Hi Tom,
I have scenario where I'm indexing (comma separated values) CSV records and XML records, and storing the actual record on a Write-Once-Read-Many storage EMC Centera, and storing the index on Oracle database. The index facilitates searching and retrieval of record from EMC Centera.
For each record we store metadata of search fields. For CSV the search fields are simply defined as field positioning within the record e.g. CustomerID is at 5th position. For XML the search fields are defined as XPATH e.g. CustomerID is at a /Transact/CustomerID/. For XML its is possible that an XPATH is pointing to repeating group i.e. multiple values are returned when XPATH is evaluated.
Metadata Structure
==================
Field Key - 101
Field Name - 'CustomerID'
Field Position - '/Transact/CustomerID/text()' (assuming XML document)
When I read a XML document with many thousand records, for each record I create entry like below in two tables:-
Main Index Table (not to confuse with database Index)

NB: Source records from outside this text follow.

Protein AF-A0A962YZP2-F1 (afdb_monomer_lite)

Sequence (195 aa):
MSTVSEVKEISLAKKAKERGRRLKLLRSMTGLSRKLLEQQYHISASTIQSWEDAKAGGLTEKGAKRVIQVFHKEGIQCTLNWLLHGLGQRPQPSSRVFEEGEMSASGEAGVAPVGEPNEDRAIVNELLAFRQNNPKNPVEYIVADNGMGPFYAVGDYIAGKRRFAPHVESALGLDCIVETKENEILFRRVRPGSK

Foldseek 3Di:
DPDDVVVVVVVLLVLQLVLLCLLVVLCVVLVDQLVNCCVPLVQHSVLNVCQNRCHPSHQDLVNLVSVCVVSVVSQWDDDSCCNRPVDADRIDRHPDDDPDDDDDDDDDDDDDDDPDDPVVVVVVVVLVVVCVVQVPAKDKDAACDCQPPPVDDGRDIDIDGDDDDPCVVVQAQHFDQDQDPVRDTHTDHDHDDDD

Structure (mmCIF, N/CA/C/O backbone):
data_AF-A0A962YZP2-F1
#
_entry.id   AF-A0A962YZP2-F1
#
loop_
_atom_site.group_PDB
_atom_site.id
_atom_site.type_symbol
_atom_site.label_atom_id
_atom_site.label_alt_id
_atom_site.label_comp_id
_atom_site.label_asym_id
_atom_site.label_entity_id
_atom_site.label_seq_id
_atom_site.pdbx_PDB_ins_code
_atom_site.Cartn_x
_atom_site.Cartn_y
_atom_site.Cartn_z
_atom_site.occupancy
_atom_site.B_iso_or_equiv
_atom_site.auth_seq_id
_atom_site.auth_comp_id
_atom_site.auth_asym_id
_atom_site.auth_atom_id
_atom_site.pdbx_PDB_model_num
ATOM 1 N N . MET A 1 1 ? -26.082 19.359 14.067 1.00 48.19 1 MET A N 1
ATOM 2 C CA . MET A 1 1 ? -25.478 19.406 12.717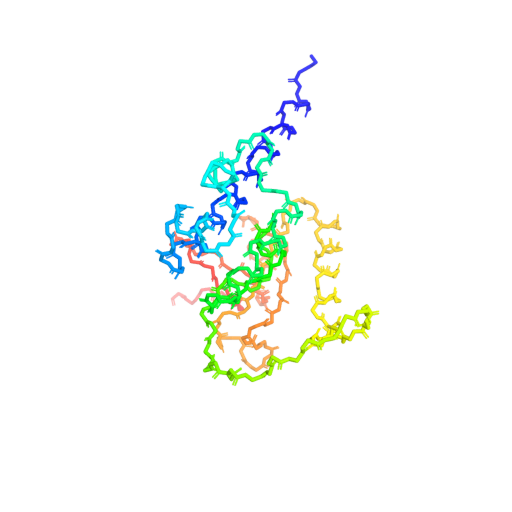 1.00 48.19 1 MET A CA 1
ATOM 3 C C . MET A 1 1 ? -23.973 19.120 12.815 1.00 48.19 1 MET A C 1
ATOM 5 O O . MET A 1 1 ? -23.173 19.996 12.526 1.00 48.19 1 MET A O 1
ATOM 9 N N . SER A 1 2 ? -23.585 17.902 13.222 1.00 53.41 2 SER A N 1
ATOM 10 C CA . SER A 1 2 ? -22.172 17.528 13.460 1.00 53.41 2 SER A CA 1
ATOM 11 C C . SER A 1 2 ? -21.900 16.076 13.049 1.00 53.41 2 SER A C 1
ATOM 13 O O . SER A 1 2 ? -21.675 15.230 13.901 1.00 53.41 2 SER A O 1
ATOM 15 N N . THR A 1 3 ? -22.019 15.735 11.761 1.00 60.53 3 THR A N 1
ATOM 16 C CA . THR A 1 3 ? -21.894 14.318 11.342 1.00 60.53 3 THR A CA 1
ATOM 17 C C . THR A 1 3 ? -21.115 14.071 10.051 1.00 60.53 3 THR A C 1
ATOM 19 O O . THR A 1 3 ? -20.607 12.973 9.867 1.00 60.53 3 THR A O 1
ATOM 22 N N . VAL A 1 4 ? -20.948 15.055 9.160 1.00 65.62 4 VAL A N 1
ATOM 23 C CA . VAL A 1 4 ? -20.285 14.818 7.858 1.00 65.62 4 VAL A CA 1
ATOM 24 C C . VAL A 1 4 ? -18.808 15.223 7.867 1.00 65.62 4 VAL A C 1
ATOM 26 O O . VAL A 1 4 ? -17.960 14.474 7.380 1.00 65.62 4 VAL A O 1
ATOM 29 N N . SER A 1 5 ? -18.472 16.373 8.457 1.00 67.81 5 SER A N 1
ATOM 30 C CA . SER A 1 5 ? -17.089 16.871 8.508 1.00 67.81 5 SER A CA 1
ATOM 31 C C . SER A 1 5 ? -16.188 15.995 9.384 1.00 67.81 5 SER A C 1
ATOM 33 O O . SER A 1 5 ? -15.063 15.684 9.006 1.00 67.81 5 SER A O 1
ATOM 35 N N . GLU A 1 6 ? -16.717 15.517 10.508 1.00 68.44 6 GLU A N 1
ATOM 36 C CA . GLU A 1 6 ? -15.983 14.703 11.480 1.00 68.44 6 GLU A CA 1
ATOM 37 C C . GLU A 1 6 ? -15.653 13.301 10.935 1.00 68.44 6 GLU A C 1
ATOM 39 O O . GLU A 1 6 ? -14.526 12.821 11.047 1.00 68.44 6 GLU A O 1
ATOM 44 N N . VAL A 1 7 ? -16.591 12.676 10.215 1.00 68.81 7 VAL A N 1
ATOM 45 C CA . VAL A 1 7 ? -16.375 11.371 9.562 1.00 68.81 7 VAL A CA 1
ATOM 46 C C . VAL A 1 7 ? -15.341 11.468 8.431 1.00 68.81 7 VAL A C 1
ATOM 48 O O . VAL A 1 7 ? -14.538 10.550 8.228 1.00 68.81 7 VAL A O 1
ATOM 51 N N . LYS A 1 8 ? -15.319 12.590 7.701 1.00 65.88 8 LYS A N 1
ATOM 52 C CA . LYS A 1 8 ? -14.348 12.833 6.625 1.00 65.88 8 LYS A CA 1
ATOM 53 C C . LYS A 1 8 ? -12.927 13.003 7.171 1.00 65.88 8 LYS A C 1
ATOM 55 O O . LYS A 1 8 ? -12.003 12.402 6.621 1.00 65.88 8 LYS A O 1
ATOM 60 N N . GLU A 1 9 ? -12.768 13.732 8.274 1.00 68.81 9 GLU A N 1
ATOM 61 C CA . GLU A 1 9 ? -11.488 13.896 8.979 1.00 68.81 9 GLU A CA 1
ATOM 62 C C . GLU A 1 9 ? -10.937 12.559 9.497 1.00 68.81 9 GLU A C 1
ATOM 64 O O . GLU A 1 9 ? -9.781 12.210 9.238 1.00 68.81 9 GLU A O 1
ATOM 69 N N . ILE A 1 10 ? -11.784 11.732 10.119 1.00 70.75 10 ILE A N 1
ATOM 70 C CA . ILE A 1 10 ? -11.393 10.396 10.602 1.00 70.75 10 ILE A CA 1
ATOM 71 C C . ILE A 1 10 ? -10.917 9.500 9.442 1.00 70.75 10 ILE A C 1
ATOM 73 O O . ILE A 1 10 ? -9.907 8.797 9.555 1.00 70.75 10 ILE A O 1
ATOM 77 N N . SER A 1 11 ? -11.609 9.543 8.298 1.00 76.81 11 SER A N 1
ATOM 78 C CA . SER A 1 11 ? -11.244 8.784 7.092 1.00 76.81 11 SER A CA 1
ATOM 79 C C . SER A 1 11 ? -9.903 9.232 6.495 1.00 76.81 11 SER A C 1
ATOM 81 O O . SER A 1 11 ? -9.070 8.397 6.125 1.00 76.81 11 SER A O 1
ATOM 83 N N . LEU A 1 12 ? -9.649 10.543 6.439 1.00 78.12 12 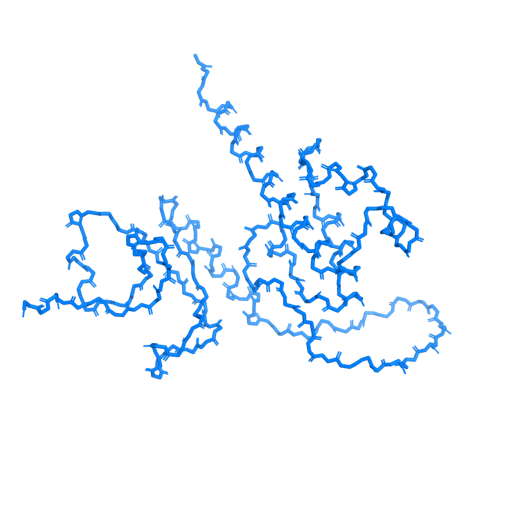LEU A N 1
ATOM 84 C CA . LEU A 1 12 ? -8.395 11.111 5.937 1.00 78.12 12 LEU A CA 1
ATOM 85 C C . LEU A 1 12 ? -7.210 10.776 6.849 1.00 78.12 12 LEU A C 1
ATOM 87 O O . LEU A 1 12 ? -6.169 10.328 6.357 1.00 78.12 12 LEU A O 1
ATOM 91 N N . ALA A 1 13 ? -7.388 10.898 8.164 1.00 79.19 13 ALA A N 1
ATOM 92 C CA . ALA A 1 13 ? -6.376 10.531 9.149 1.00 79.19 13 ALA A CA 1
ATOM 93 C C . ALA A 1 13 ? -6.027 9.033 9.078 1.00 79.19 13 ALA A C 1
ATOM 95 O O . ALA A 1 13 ? -4.852 8.660 9.130 1.00 79.19 13 ALA A O 1
ATOM 96 N N . LYS A 1 14 ? -7.027 8.161 8.879 1.00 84.12 14 LYS A N 1
ATOM 97 C CA . LYS A 1 14 ? -6.810 6.718 8.684 1.00 84.12 14 LYS A CA 1
ATOM 98 C C . LYS A 1 14 ? -5.988 6.435 7.423 1.00 84.12 14 LYS A C 1
ATOM 100 O O . LYS A 1 14 ? -5.034 5.660 7.480 1.00 84.12 14 LYS A O 1
ATOM 105 N N . LYS A 1 15 ? -6.298 7.103 6.304 1.00 84.50 15 LYS A N 1
ATOM 106 C CA . LYS A 1 15 ? -5.524 6.987 5.053 1.00 84.50 15 LYS A CA 1
ATOM 107 C C . LYS A 1 15 ? -4.080 7.463 5.224 1.00 84.50 15 LYS A C 1
ATOM 109 O O . LYS A 1 15 ? -3.171 6.820 4.708 1.00 84.50 15 LYS A O 1
ATOM 114 N N . ALA A 1 16 ? -3.860 8.559 5.950 1.00 89.19 16 ALA A N 1
ATOM 115 C CA . ALA A 1 16 ? -2.522 9.084 6.215 1.00 89.19 16 ALA A CA 1
ATOM 116 C C . ALA A 1 16 ? -1.680 8.121 7.068 1.00 89.19 16 ALA A C 1
ATOM 118 O O . ALA A 1 16 ? -0.529 7.855 6.722 1.00 89.19 16 ALA A O 1
ATOM 119 N N . LYS A 1 17 ? -2.269 7.524 8.113 1.00 91.62 17 LYS A N 1
ATOM 120 C CA . LYS A 1 17 ? -1.611 6.485 8.927 1.00 91.62 17 LYS A CA 1
ATOM 121 C C . LYS A 1 17 ? -1.210 5.267 8.101 1.00 91.62 17 LYS A C 1
ATOM 123 O O . LYS A 1 17 ? -0.119 4.736 8.286 1.00 91.62 17 LYS A O 1
ATOM 128 N N . GLU A 1 18 ? -2.053 4.849 7.162 1.00 89.75 18 GLU A N 1
ATOM 129 C CA . GLU A 1 18 ? -1.747 3.695 6.317 1.00 89.75 18 GLU A CA 1
ATOM 130 C C . GLU A 1 18 ? -0.597 3.973 5.332 1.00 89.75 18 GLU A C 1
ATOM 132 O O . GLU A 1 18 ? 0.256 3.112 5.121 1.00 89.75 18 GLU A O 1
ATOM 137 N N . ARG A 1 19 ? -0.492 5.205 4.806 1.00 93.12 19 ARG A N 1
ATOM 138 C CA . ARG A 1 19 ? 0.697 5.643 4.047 1.00 93.12 19 ARG A CA 1
ATOM 139 C C . ARG A 1 19 ? 1.966 5.563 4.893 1.00 93.12 19 ARG A C 1
ATOM 141 O O . ARG A 1 19 ? 2.974 5.029 4.436 1.00 93.12 19 ARG A O 1
ATOM 148 N N . GLY A 1 20 ? 1.902 6.059 6.129 1.00 93.81 20 GLY A N 1
ATOM 149 C CA . GLY A 1 20 ? 3.027 6.025 7.062 1.00 93.81 20 GLY A CA 1
ATOM 150 C C . GLY A 1 20 ? 3.489 4.603 7.391 1.00 93.81 20 GLY A C 1
ATOM 151 O O . GLY A 1 20 ? 4.687 4.321 7.380 1.00 93.81 20 GLY A O 1
ATOM 152 N N . ARG A 1 21 ? 2.549 3.666 7.580 1.00 93.94 21 ARG A N 1
ATOM 153 C CA . ARG A 1 21 ? 2.852 2.238 7.785 1.00 93.94 21 ARG A CA 1
ATOM 154 C C . ARG A 1 21 ? 3.572 1.610 6.598 1.00 93.94 21 ARG A C 1
ATOM 156 O O . ARG A 1 21 ? 4.559 0.907 6.800 1.00 93.94 21 ARG A O 1
ATOM 163 N N . ARG A 1 22 ? 3.115 1.879 5.373 1.00 94.44 22 ARG A N 1
ATOM 164 C CA . ARG A 1 22 ? 3.766 1.370 4.155 1.00 94.44 22 ARG A CA 1
ATOM 165 C C . ARG A 1 22 ? 5.168 1.937 3.969 1.00 94.44 22 ARG A C 1
ATOM 167 O O . ARG A 1 22 ? 6.081 1.184 3.649 1.00 94.44 22 ARG A O 1
ATOM 174 N N . LEU A 1 23 ? 5.361 3.226 4.250 1.00 94.88 23 LEU A N 1
ATOM 175 C CA . LEU A 1 23 ? 6.690 3.838 4.244 1.00 94.88 23 LEU A CA 1
ATOM 176 C C . LEU A 1 23 ? 7.627 3.179 5.267 1.00 94.88 23 LEU A C 1
ATOM 178 O O . LEU A 1 23 ? 8.768 2.852 4.944 1.00 94.88 23 LEU A O 1
ATOM 182 N N . LYS A 1 24 ? 7.131 2.938 6.485 1.00 93.94 24 LYS A N 1
ATOM 183 C CA . LYS A 1 24 ? 7.892 2.260 7.539 1.00 93.94 24 LYS A CA 1
ATOM 184 C C . LYS A 1 24 ? 8.281 0.838 7.132 1.00 93.94 24 LYS A C 1
ATOM 186 O O . LYS A 1 24 ? 9.408 0.433 7.396 1.00 93.94 24 LYS A O 1
ATOM 191 N N . LEU A 1 25 ? 7.377 0.107 6.474 1.00 91.94 25 LEU A N 1
ATOM 192 C CA . LEU A 1 25 ? 7.661 -1.223 5.935 1.00 91.94 25 LEU A CA 1
ATOM 193 C C . LEU A 1 25 ? 8.820 -1.183 4.928 1.00 91.94 25 LEU A C 1
ATOM 195 O O . LEU A 1 25 ? 9.759 -1.953 5.093 1.00 91.94 25 LEU A O 1
ATOM 199 N N . LEU A 1 26 ? 8.797 -0.265 3.952 1.00 90.56 26 LEU A N 1
ATOM 200 C CA . LEU A 1 26 ? 9.884 -0.119 2.968 1.00 90.56 26 LEU A CA 1
ATOM 201 C C . LEU A 1 26 ? 11.233 0.135 3.641 1.00 90.56 26 LEU A C 1
ATOM 203 O O . LEU A 1 26 ? 12.215 -0.536 3.343 1.00 90.56 26 LEU A O 1
ATOM 207 N N . ARG A 1 27 ? 11.270 1.057 4.606 1.00 92.50 27 ARG A N 1
ATOM 208 C CA . ARG A 1 27 ? 12.500 1.356 5.344 1.00 92.50 27 ARG A CA 1
ATOM 209 C C . ARG A 1 27 ? 12.986 0.165 6.176 1.00 92.50 27 ARG A C 1
ATOM 211 O O . ARG A 1 27 ? 14.183 -0.063 6.287 1.00 92.50 27 ARG A O 1
ATOM 218 N N . SER A 1 28 ? 12.075 -0.593 6.781 1.00 87.19 28 SER A N 1
ATOM 219 C CA . SER A 1 28 ? 12.437 -1.819 7.498 1.00 87.19 28 SER A CA 1
ATOM 220 C C . SER A 1 28 ? 12.998 -2.892 6.565 1.00 87.19 28 SER A C 1
ATOM 222 O O . SER A 1 28 ? 13.889 -3.621 6.981 1.00 87.19 28 SER A O 1
ATOM 224 N N . MET A 1 29 ? 12.521 -2.967 5.321 1.00 81.12 29 MET A N 1
ATOM 225 C CA . MET A 1 29 ? 13.033 -3.905 4.321 1.00 81.12 29 MET A CA 1
ATOM 226 C C . MET A 1 29 ? 14.451 -3.556 3.842 1.00 81.12 29 MET A C 1
ATOM 228 O O . MET A 1 29 ? 15.205 -4.476 3.553 1.00 81.12 29 MET A O 1
ATOM 232 N N . THR A 1 30 ? 14.841 -2.274 3.800 1.00 79.69 30 THR A N 1
ATOM 233 C CA . THR A 1 30 ? 16.226 -1.877 3.462 1.00 79.69 30 THR A CA 1
ATOM 234 C C . THR A 1 30 ? 17.196 -1.974 4.639 1.00 79.69 30 THR A C 1
ATOM 236 O O . THR A 1 30 ? 18.400 -1.839 4.465 1.00 79.69 30 THR A O 1
ATOM 239 N N . GLY A 1 31 ? 16.694 -2.118 5.869 1.00 79.88 31 GLY A N 1
ATOM 240 C CA . GLY A 1 31 ? 17.517 -2.032 7.080 1.00 79.88 31 GLY A CA 1
ATOM 241 C C . GLY A 1 31 ? 18.005 -0.614 7.416 1.00 79.88 31 GLY A C 1
ATOM 242 O O . GLY A 1 31 ? 18.691 -0.426 8.424 1.00 79.88 31 GLY A O 1
ATOM 243 N N . LEU A 1 32 ? 17.629 0.410 6.640 1.00 81.88 32 LEU A N 1
ATOM 244 C CA . LEU A 1 32 ? 18.092 1.776 6.875 1.00 81.88 32 LEU A CA 1
ATOM 245 C C . LEU A 1 32 ? 17.429 2.398 8.114 1.00 81.88 32 LEU A C 1
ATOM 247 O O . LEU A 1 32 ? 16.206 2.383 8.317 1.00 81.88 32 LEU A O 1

=====================================================
EMC Centera Record Address - 'GHD37RT098f5'
Index Key - 123
File Name - 'abc.xml'
File Record Number - 1
<few other attributes>
EAV Table
=========
Index Key - 123
Field Key - 101
Field Value - '784598'
I have given above a simple example with one search attribute, but around 5-20 search attributes are likely.
Also the EAV table can have more than one value for same "Index Key" and "Field Key", in case of XPATH pointing to an XML repeating group .
I have seen in other posts on asktom where EAV model is painful to query and I'm facing the same situation, it is very slow.
As per your suggestion in other posts, I did thought of flattening my "Main Index Table" by adding CustomerID as standard column:-
EMC Centera Record Address - 'GHD37RT098f5'
Index Key - 123
File Name - 'abc.xml'
File Record Number - 1
CustomerID - '784598'
Works great for CSV case where a value is only 1. But how to model multiple values?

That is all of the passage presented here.